Moral Injury: A Phenomenon as Destructive—And More Deadly—Than Post-Traumatic Stress Disorder
According to Psychology Today, “Moral injury is the social, psychological, and spiritual harm that arises from a betrayal of one’s core values, such as justice, fairness, and loyalty. Harming others, whether in military or civilian life; failing to protect others, through error or inaction; and failure to be protected by leaders, especially in combat—can all wound a person’s conscience, leading to lasting anger, guilt, and shame, and can fundamentally alter one’s world view and impair the ability to trust others.
Unfortunately, the term nor the condition itself is currently diagnostical because neither the government nor the American Psychiatric Association (APA) has recognized it. In fact, the APA:
“. . . has rejected every diagnostic concept that even hints at the possibility that bad experience in adulthood can damage good character. It has rejected what numerous clinicians following Judith Herman, MD and Mary Harvey, PhD call “Complex PTSD,” but which the APA atrociously named in its field trials, “Disorders of Extreme Stress Not Otherwise Specified (DESNOS).” It has rejected “Enduring Personality Change after Catastrophic Experience,” which is a current diagnosis in the WHO International Classification of Diseases, and “Post Traumatic Embitterment Disorder.”
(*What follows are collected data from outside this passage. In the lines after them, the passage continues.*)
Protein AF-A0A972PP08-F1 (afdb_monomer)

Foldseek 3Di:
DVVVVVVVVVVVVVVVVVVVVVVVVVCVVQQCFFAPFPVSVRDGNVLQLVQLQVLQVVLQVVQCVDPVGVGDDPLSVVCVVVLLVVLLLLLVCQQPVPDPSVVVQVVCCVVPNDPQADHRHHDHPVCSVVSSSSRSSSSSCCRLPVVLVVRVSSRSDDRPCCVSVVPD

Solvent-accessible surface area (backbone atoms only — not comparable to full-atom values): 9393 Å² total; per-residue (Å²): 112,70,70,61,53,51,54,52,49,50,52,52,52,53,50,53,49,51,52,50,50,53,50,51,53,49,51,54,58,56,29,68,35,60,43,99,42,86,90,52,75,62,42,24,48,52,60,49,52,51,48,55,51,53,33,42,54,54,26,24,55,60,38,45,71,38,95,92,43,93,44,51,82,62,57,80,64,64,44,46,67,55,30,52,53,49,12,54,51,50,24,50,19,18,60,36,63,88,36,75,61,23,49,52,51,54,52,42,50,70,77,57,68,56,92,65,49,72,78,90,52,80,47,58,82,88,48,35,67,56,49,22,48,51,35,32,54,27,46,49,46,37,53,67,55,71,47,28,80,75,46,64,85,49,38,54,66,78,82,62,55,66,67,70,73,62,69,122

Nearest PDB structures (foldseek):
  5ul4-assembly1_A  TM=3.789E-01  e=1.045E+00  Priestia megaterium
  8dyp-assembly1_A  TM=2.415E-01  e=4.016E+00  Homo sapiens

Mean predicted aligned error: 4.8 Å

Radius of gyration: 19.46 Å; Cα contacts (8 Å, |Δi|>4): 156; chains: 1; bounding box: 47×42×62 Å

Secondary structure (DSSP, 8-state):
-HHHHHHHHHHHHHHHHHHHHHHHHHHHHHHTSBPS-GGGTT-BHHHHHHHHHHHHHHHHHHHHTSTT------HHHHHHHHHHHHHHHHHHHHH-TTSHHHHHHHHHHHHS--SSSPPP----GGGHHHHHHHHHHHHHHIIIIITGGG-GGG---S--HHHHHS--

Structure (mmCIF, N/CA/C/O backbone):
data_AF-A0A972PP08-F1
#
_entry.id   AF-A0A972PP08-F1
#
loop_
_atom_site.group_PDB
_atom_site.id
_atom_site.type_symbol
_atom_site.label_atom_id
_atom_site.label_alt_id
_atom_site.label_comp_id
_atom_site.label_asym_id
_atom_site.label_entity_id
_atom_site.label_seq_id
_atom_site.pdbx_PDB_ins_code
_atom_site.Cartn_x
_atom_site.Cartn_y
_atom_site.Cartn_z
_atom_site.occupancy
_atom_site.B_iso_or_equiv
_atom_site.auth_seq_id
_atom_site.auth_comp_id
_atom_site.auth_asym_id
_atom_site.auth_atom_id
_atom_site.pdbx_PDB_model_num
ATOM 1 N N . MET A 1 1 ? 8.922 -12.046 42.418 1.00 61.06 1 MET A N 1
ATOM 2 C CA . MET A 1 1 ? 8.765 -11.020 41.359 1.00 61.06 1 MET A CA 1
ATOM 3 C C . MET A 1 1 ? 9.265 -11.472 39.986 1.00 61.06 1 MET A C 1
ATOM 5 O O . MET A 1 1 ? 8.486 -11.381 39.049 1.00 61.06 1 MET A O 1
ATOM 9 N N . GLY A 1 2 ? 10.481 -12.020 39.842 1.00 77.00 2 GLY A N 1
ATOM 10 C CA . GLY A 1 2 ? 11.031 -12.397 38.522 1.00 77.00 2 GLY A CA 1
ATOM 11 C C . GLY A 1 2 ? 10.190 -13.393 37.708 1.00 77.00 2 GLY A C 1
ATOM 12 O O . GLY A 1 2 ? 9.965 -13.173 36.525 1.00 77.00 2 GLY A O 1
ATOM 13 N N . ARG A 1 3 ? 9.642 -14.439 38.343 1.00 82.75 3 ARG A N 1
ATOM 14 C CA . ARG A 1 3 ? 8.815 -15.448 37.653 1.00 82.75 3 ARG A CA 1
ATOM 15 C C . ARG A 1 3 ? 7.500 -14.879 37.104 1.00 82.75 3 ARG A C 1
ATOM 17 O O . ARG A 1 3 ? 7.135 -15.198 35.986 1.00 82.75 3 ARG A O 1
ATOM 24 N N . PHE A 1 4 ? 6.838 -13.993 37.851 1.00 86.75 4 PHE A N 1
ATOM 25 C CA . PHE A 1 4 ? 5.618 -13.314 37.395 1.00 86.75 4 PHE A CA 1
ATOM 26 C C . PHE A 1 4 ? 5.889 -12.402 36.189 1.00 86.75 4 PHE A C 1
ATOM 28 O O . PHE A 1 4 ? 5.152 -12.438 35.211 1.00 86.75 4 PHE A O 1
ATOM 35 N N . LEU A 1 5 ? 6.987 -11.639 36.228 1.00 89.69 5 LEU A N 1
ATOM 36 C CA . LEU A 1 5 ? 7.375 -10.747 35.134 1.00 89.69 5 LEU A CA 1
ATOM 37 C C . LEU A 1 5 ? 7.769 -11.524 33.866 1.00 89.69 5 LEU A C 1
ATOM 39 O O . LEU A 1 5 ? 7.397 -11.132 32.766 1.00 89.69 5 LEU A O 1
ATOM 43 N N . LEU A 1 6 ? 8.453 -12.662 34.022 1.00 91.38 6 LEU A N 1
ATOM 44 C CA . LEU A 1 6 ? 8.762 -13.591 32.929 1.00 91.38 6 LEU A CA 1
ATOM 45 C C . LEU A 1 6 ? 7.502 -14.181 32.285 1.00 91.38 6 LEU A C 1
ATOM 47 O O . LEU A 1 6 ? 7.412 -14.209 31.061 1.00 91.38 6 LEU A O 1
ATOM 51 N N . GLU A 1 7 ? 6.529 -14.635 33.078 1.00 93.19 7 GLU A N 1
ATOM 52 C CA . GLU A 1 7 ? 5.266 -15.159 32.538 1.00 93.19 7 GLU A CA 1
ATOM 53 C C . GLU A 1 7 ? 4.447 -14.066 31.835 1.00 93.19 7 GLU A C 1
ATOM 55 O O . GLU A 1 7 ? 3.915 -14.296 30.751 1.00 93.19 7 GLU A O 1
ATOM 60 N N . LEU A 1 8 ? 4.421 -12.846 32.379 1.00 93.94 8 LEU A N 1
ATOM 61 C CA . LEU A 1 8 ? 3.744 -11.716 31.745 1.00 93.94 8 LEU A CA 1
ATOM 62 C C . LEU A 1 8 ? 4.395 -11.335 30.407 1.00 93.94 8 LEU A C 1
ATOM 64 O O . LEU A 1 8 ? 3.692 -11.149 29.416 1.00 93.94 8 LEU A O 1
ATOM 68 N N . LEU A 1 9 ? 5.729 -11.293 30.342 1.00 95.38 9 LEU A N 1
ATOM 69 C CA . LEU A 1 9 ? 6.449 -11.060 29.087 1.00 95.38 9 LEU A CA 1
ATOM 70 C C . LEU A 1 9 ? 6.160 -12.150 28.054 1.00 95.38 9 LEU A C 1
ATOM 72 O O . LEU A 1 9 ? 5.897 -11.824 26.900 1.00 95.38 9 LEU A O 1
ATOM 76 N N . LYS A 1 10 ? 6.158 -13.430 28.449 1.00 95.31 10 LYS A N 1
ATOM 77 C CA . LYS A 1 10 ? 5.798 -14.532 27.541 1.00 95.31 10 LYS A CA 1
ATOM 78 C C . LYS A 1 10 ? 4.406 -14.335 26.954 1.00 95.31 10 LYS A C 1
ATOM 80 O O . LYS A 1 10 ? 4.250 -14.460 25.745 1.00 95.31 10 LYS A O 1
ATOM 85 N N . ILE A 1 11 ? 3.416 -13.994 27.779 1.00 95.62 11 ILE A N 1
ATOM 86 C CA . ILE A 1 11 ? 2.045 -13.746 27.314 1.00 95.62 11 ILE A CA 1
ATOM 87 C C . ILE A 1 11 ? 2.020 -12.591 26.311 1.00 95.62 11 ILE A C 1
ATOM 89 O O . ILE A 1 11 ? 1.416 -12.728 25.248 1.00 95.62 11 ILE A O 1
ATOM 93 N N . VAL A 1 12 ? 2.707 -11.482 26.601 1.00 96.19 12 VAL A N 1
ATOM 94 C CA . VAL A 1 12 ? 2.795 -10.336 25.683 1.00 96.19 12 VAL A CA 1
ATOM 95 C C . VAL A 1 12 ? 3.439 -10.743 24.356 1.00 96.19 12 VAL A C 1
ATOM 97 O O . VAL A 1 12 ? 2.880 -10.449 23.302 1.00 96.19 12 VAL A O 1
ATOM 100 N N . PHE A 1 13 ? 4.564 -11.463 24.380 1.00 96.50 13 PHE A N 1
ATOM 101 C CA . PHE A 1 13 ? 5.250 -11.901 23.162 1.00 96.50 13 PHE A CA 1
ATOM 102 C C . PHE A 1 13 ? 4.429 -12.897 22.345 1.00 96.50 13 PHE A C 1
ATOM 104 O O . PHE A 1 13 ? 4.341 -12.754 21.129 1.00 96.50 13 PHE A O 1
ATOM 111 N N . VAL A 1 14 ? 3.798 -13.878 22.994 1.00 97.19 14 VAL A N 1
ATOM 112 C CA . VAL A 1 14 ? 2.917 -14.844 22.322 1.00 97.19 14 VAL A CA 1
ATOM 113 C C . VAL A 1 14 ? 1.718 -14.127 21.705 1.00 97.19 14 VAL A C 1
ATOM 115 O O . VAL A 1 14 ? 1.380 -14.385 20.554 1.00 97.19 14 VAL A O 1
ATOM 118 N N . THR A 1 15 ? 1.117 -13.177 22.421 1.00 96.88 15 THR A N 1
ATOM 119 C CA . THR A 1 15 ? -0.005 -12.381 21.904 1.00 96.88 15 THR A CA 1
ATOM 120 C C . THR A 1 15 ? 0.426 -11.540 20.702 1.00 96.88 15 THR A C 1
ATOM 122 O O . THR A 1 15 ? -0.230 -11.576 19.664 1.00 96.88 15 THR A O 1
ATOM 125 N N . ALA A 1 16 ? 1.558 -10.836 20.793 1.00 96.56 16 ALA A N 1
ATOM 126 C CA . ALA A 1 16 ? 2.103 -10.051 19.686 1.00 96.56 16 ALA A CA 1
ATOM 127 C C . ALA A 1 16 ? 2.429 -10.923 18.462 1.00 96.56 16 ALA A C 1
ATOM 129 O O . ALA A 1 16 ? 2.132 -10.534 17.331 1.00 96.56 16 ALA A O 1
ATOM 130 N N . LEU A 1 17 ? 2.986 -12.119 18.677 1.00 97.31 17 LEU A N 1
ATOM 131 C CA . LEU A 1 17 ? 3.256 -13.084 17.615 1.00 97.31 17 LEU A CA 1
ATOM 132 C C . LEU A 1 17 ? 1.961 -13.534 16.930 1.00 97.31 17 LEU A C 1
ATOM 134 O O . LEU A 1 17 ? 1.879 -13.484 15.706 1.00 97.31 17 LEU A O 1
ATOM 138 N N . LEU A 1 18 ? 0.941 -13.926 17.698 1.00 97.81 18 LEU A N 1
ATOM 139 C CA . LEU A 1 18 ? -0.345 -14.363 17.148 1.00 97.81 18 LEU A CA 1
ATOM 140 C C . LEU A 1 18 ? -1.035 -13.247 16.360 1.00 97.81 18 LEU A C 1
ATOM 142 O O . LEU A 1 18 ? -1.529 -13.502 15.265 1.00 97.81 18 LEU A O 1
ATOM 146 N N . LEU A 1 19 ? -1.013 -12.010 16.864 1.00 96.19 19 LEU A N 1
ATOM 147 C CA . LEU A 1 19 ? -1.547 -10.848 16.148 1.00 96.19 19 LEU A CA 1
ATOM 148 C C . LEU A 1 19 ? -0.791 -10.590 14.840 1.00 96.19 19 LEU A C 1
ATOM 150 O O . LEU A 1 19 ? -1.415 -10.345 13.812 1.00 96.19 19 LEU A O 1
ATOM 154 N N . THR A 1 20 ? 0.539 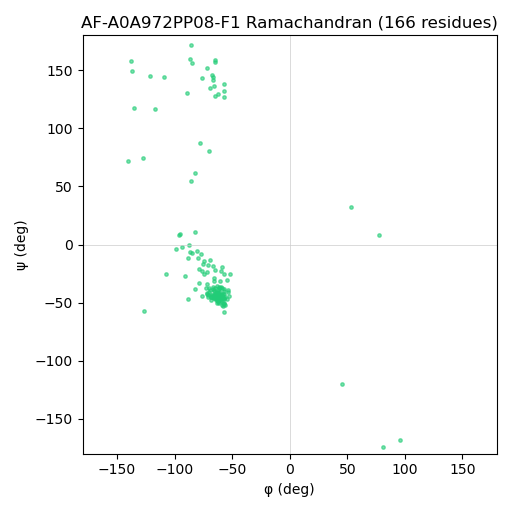-10.697 14.859 1.00 95.62 20 THR A N 1
ATOM 155 C CA . THR A 1 20 ? 1.374 -10.508 13.663 1.00 95.62 20 THR A CA 1
ATOM 156 C C . THR A 1 20 ? 1.097 -11.586 12.617 1.00 95.62 20 THR A C 1
ATOM 158 O O . THR A 1 20 ? 0.951 -11.273 11.437 1.00 95.62 20 THR A O 1
ATOM 161 N N . LEU A 1 21 ? 0.977 -12.849 13.033 1.00 97.38 21 LEU A N 1
ATOM 162 C CA . LEU A 1 21 ? 0.650 -13.959 12.137 1.00 97.38 21 LEU A CA 1
ATOM 163 C C . LEU A 1 21 ? -0.763 -13.823 11.567 1.00 97.38 21 LEU A C 1
ATOM 165 O O . LEU A 1 21 ? -0.938 -13.958 10.359 1.00 97.38 21 LEU A O 1
ATOM 169 N N . ALA A 1 22 ? -1.755 -13.508 12.403 1.00 96.94 22 ALA A N 1
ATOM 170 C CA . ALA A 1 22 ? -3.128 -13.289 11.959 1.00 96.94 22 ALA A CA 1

Jonathan Shay, MD, Ph.D, a pioneering psychiatrist, has developed this definition of the term “Moral Injury” in a 2014 paper of that title:
It has been used in two related, but distinct, senses; differing mainly in the “who” of moral agency. Moral injury is present when there has been (a) a betrayal of “what’s right”; (b) either by a person in legitimate authority (my definition), or by one’s self—“I did it” (Litz, Maguen, Nash, et al.); (c) in a high stakes situation.
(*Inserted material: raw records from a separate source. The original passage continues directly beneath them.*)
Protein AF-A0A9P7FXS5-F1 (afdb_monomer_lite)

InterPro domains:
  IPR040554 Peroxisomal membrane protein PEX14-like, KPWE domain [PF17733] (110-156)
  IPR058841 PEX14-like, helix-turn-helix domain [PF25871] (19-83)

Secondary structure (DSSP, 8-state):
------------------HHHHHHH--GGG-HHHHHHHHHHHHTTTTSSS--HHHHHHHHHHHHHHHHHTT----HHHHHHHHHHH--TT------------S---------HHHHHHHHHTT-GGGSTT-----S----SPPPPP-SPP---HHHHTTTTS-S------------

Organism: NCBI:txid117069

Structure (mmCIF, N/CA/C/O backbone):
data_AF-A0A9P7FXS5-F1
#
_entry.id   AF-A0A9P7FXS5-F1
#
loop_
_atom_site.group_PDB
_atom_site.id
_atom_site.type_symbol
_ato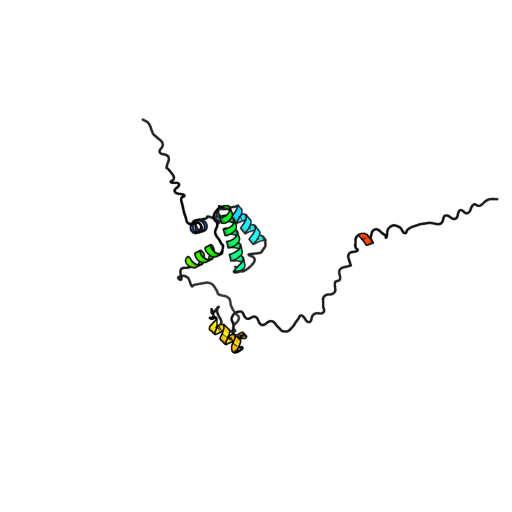m_site.label_atom_id
_atom_site.label_alt_id
_atom_site.label_comp_id
_atom_site.label_asym_id
_atom_site.label_entity_id
_atom_site.label_seq_id
_atom_site.pdbx_PDB_ins_code
_atom_site.Cartn_x
_atom_site.Cartn_y
_atom_site.Cartn_z
_atom_site.occupancy
_atom_site.B_iso_or_equiv
_atom_site.auth_seq_id
_atom_site.auth_comp_id
_atom_site.auth_asym_id
_atom_site.auth_atom_id
_atom_site.pdbx_PDB_model_num
ATOM 1 N N . MET A 1 1 ? -50.019 -2.440 -45.811 1.00 47.44 1 MET A N 1
ATOM 2 C CA . MET A 1 1 ? -49.812 -3.126 -44.522 1.00 47.44 1 MET A CA 1
ATOM 3 C C . MET A 1 1 ? -48.393 -2.813 -44.094 1.00 47.44 1 MET A C 1
ATOM 5 O O . MET A 1 1 ? -47.466 -3.425 -44.601 1.00 47.44 1 MET A O 1
ATOM 9 N N . SER A 1 2 ? -48.242 -1.752 -43.305 1.00 52.03 2 SER A N 1
ATOM 10 C CA . SER A 1 2 ? -46.956 -1.260 -42.814 1.00 52.03 2 SER A CA 1
ATOM 11 C C . SER A 1 2 ? -46.602 -2.020 -41.543 1.00 52.03 2 SER A C 1
ATOM 13 O O . SER A 1 2 ? -47.367 -1.982 -40.582 1.00 52.03 2 SER A O 1
ATOM 15 N N . SER A 1 3 ? -45.477 -2.725 -41.546 1.00 56.12 3 SER A N 1
ATOM 16 C CA . SER A 1 3 ? -44.903 -3.328 -40.346 1.00 56.12 3 SER A CA 1
ATOM 17 C C . SER A 1 3 ? -43.747 -2.444 -39.903 1.00 56.12 3 SER A C 1
ATOM 19 O O . SER A 1 3 ? -42.648 -2.515 -40.445 1.00 56.12 3 SER A O 1
ATOM 21 N N . GLU A 1 4 ? -44.054 -1.555 -38.966 1.00 56.38 4 GLU A N 1
ATOM 22 C CA . GLU A 1 4 ? -43.104 -0.703 -38.264 1.00 56.38 4 GLU A CA 1
ATOM 23 C C . GLU A 1 4 ? -42.313 -1.567 -37.273 1.00 56.38 4 GLU A C 1
ATOM 25 O O . GLU A 1 4 ? -42.883 -2.200 -36.380 1.00 56.38 4 GLU A O 1
ATOM 30 N N . LEU A 1 5 ? -40.999 -1.660 -37.487 1.00 52.34 5 LEU A N 1
ATOM 31 C CA . LEU A 1 5 ? -40.068 -2.347 -36.598 1.00 52.34 5 LEU A CA 1
ATOM 32 C C . LEU A 1 5 ? -39.922 -1.527 -35.313 1.00 52.34 5 LEU A C 1
ATOM 34 O O . LEU A 1 5 ? -39.390 -0.421 -35.301 1.00 52.34 5 LEU A O 1
ATOM 38 N N . LYS A 1 6 ? -40.443 -2.099 -34.229 1.00 45.44 6 LYS A N 1
ATOM 39 C CA . LYS A 1 6 ? -40.317 -1.631 -32.852 1.00 45.44 6 LYS A CA 1
ATOM 40 C C . LYS A 1 6 ? -38.885 -1.896 -32.369 1.00 45.44 6 LYS A C 1
ATOM 42 O O . LYS A 1 6 ? -38.578 -2.998 -31.925 1.00 45.44 6 LYS A O 1
ATOM 47 N N . GLU A 1 7 ? -38.032 -0.882 -32.445 1.00 49.72 7 GLU A N 1
ATOM 48 C CA . GLU A 1 7 ? -36.761 -0.830 -31.715 1.00 49.72 7 GLU A CA 1
ATOM 49 C C . GLU A 1 7 ? -37.035 -0.932 -30.195 1.00 49.72 7 GLU A C 1
ATOM 51 O O . GLU A 1 7 ? -37.879 -0.188 -29.676 1.00 49.72 7 GLU A O 1
ATOM 56 N N . PRO A 1 8 ? -36.371 -1.833 -29.448 1.00 53.38 8 PRO A N 1
ATOM 57 C CA . PRO A 1 8 ? -36.411 -1.815 -27.994 1.00 53.38 8 PRO A CA 1
ATOM 58 C C . PRO A 1 8 ? -35.490 -0.707 -27.468 1.00 53.38 8 PRO A C 1
ATOM 60 O O . PRO A 1 8 ? -34.266 -0.802 -27.520 1.00 53.38 8 PRO A O 1
ATOM 63 N N . SER A 1 9 ? -36.099 0.347 -26.930 1.00 42.12 9 SER A N 1
ATOM 64 C CA . SER A 1 9 ? -35.431 1.391 -26.156 1.00 42.12 9 SER A CA 1
ATOM 65 C C . SER A 1 9 ? -34.771 0.790 -24.907 1.00 42.12 9 SER A C 1
ATOM 67 O O . SER A 1 9 ? -35.450 0.517 -23.915 1.00 42.12 9 SER A O 1
ATOM 69 N N . LEU A 1 10 ? -33.455 0.585 -24.957 1.00 45.62 10 LEU A N 1
ATOM 70 C CA . LEU A 1 10 ? -32.618 0.380 -23.775 1.00 45.62 10 LEU A CA 1
ATOM 71 C C . LEU A 1 10 ? -32.517 1.712 -23.027 1.00 45.62 10 LEU A C 1
ATOM 73 O O . LEU A 1 10 ? -31.920 2.676 -23.500 1.00 45.62 10 LEU A O 1
ATOM 77 N N . SER A 1 11 ? -33.178 1.761 -21.877 1.00 41.03 11 SER A N 1
ATOM 78 C CA . SER A 1 11 ? -33.237 2.891 -20.959 1.00 41.03 11 SER A CA 1
ATOM 79 C C . SER A 1 11 ? -31.848 3.184 -20.385 1.00 41.03 11 SER A C 1
ATOM 81 O O . SER A 1 11 ? -31.383 2.508 -19.470 1.00 41.03 11 SER A O 1
ATOM 83 N N . SER A 1 12 ? -31.183 4.208 -20.913 1.00 48.53 12 SER A N 1
ATOM 84 C CA . SER A 1 12 ? -29.976 4.789 -20.323 1.00 48.53 12 SER A CA 1
ATOM 85 C C . SER A 1 12 ? -30.346 5.738 -19.179 1.00 48.53 12 SER A C 1
ATOM 87 O O . SER A 1 12 ? -30.234 6.951 -19.325 1.00 48.53 12 SER A O 1
ATOM 89 N N . ASP A 1 13 ? -30.760 5.202 -18.029 1.00 44.75 13 ASP A N 1
ATOM 90 C CA . ASP A 1 13 ? -30.784 5.959 -16.766 1.00 44.75 13 ASP A CA 1
ATOM 91 C C . ASP A 1 13 ? -29.416 5.827 -16.071 1.00 44.75 13 ASP A C 1
ATOM 93 O O . ASP A 1 13 ? -29.232 5.144 -15.067 1.00 44.75 13 ASP A O 1
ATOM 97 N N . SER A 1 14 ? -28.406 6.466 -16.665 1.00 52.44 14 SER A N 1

Both forms of moral injury impair the capacity for trust and elevate despair, suicidality, and interpersonal violence. They deteriorate character. Clinical challenges in working with moral injury include coping with  being made witness to atrocities and depravity through repeated exposure to trauma narratives,  characteristic assignment of survivor’s transference roles to clinicians, and  the clinicians’ countertransference emotions and judgments of self and others. A trustworthy clinical community and, particularly, a well-functioning clinical team provide protection for clinicians and are a major factor in successful outcomes with morally injured combat veterans.
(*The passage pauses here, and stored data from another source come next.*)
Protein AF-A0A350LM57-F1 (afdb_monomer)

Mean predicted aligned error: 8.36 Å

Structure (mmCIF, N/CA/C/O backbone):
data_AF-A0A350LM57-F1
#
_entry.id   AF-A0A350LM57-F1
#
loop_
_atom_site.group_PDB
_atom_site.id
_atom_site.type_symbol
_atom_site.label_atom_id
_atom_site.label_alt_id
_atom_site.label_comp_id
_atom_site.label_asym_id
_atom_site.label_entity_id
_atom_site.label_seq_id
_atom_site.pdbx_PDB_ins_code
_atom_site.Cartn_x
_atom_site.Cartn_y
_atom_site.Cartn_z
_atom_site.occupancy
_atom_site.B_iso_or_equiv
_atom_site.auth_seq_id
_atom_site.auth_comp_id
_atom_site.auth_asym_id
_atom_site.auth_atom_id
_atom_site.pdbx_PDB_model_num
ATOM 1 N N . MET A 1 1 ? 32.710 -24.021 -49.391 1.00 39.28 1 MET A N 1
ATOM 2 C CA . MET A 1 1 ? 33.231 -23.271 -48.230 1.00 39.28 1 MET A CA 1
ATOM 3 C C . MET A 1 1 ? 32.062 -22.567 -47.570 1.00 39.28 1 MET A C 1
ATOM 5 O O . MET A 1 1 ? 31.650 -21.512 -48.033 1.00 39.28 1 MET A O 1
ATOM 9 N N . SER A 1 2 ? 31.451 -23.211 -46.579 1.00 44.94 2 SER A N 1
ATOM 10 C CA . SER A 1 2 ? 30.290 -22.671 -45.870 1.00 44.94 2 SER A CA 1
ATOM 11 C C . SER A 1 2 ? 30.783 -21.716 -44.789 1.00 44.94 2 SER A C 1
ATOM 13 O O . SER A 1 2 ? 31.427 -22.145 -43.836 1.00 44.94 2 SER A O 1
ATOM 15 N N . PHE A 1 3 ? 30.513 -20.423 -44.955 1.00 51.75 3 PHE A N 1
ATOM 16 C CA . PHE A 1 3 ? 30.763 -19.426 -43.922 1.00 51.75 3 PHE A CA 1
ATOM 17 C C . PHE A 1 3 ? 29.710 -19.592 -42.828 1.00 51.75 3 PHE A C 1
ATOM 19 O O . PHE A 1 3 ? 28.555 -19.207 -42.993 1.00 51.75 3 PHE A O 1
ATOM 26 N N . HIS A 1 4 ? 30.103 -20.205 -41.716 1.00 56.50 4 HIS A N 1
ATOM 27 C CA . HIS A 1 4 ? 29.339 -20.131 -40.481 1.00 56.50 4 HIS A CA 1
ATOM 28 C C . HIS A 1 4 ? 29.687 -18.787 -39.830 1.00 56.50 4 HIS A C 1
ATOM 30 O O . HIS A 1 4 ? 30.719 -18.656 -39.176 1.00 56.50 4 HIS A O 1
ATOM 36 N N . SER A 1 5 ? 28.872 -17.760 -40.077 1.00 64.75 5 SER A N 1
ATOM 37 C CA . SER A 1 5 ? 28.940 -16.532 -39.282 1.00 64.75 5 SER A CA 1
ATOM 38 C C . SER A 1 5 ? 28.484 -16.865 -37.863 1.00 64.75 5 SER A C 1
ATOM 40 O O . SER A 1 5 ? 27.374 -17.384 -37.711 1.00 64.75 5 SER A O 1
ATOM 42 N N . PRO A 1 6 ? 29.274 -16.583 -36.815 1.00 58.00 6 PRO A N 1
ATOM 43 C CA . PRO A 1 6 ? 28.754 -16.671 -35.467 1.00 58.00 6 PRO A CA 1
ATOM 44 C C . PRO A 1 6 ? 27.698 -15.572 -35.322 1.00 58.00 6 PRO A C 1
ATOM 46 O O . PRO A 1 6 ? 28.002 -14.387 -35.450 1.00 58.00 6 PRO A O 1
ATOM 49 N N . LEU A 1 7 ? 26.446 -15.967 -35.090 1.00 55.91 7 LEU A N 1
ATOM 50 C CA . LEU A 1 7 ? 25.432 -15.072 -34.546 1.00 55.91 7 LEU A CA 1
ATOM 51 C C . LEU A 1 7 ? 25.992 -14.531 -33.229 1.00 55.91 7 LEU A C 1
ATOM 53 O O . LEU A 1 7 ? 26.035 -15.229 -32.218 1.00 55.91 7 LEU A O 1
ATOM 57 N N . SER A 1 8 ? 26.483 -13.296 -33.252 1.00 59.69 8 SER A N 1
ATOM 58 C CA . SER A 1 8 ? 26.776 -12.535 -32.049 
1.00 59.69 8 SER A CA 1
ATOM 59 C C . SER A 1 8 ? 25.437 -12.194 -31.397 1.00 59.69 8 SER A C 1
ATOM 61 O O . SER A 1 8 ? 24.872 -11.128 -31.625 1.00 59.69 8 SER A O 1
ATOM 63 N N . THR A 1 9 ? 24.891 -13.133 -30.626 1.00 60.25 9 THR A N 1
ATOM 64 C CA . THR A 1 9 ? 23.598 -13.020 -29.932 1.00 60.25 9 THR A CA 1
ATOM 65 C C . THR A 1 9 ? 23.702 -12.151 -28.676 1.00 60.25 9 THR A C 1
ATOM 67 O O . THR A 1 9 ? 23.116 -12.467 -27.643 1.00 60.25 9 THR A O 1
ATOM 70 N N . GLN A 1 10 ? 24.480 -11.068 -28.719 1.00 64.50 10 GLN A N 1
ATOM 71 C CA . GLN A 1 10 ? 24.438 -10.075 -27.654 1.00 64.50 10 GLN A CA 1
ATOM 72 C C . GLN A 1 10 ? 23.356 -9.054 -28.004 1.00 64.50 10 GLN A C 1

While MI remains an unrecognized clinical diagnosis, it is something currently being studied and considered for future use (see here and here for example). Compared to PTSD, for which similar symptoms are manifested, the only real difference is the manner in which injury occurs, and the fact that the proximate causes on PTSD are more objectively quantified; but the fact that one is more provable than the other shouldn’t be the only criterion measured.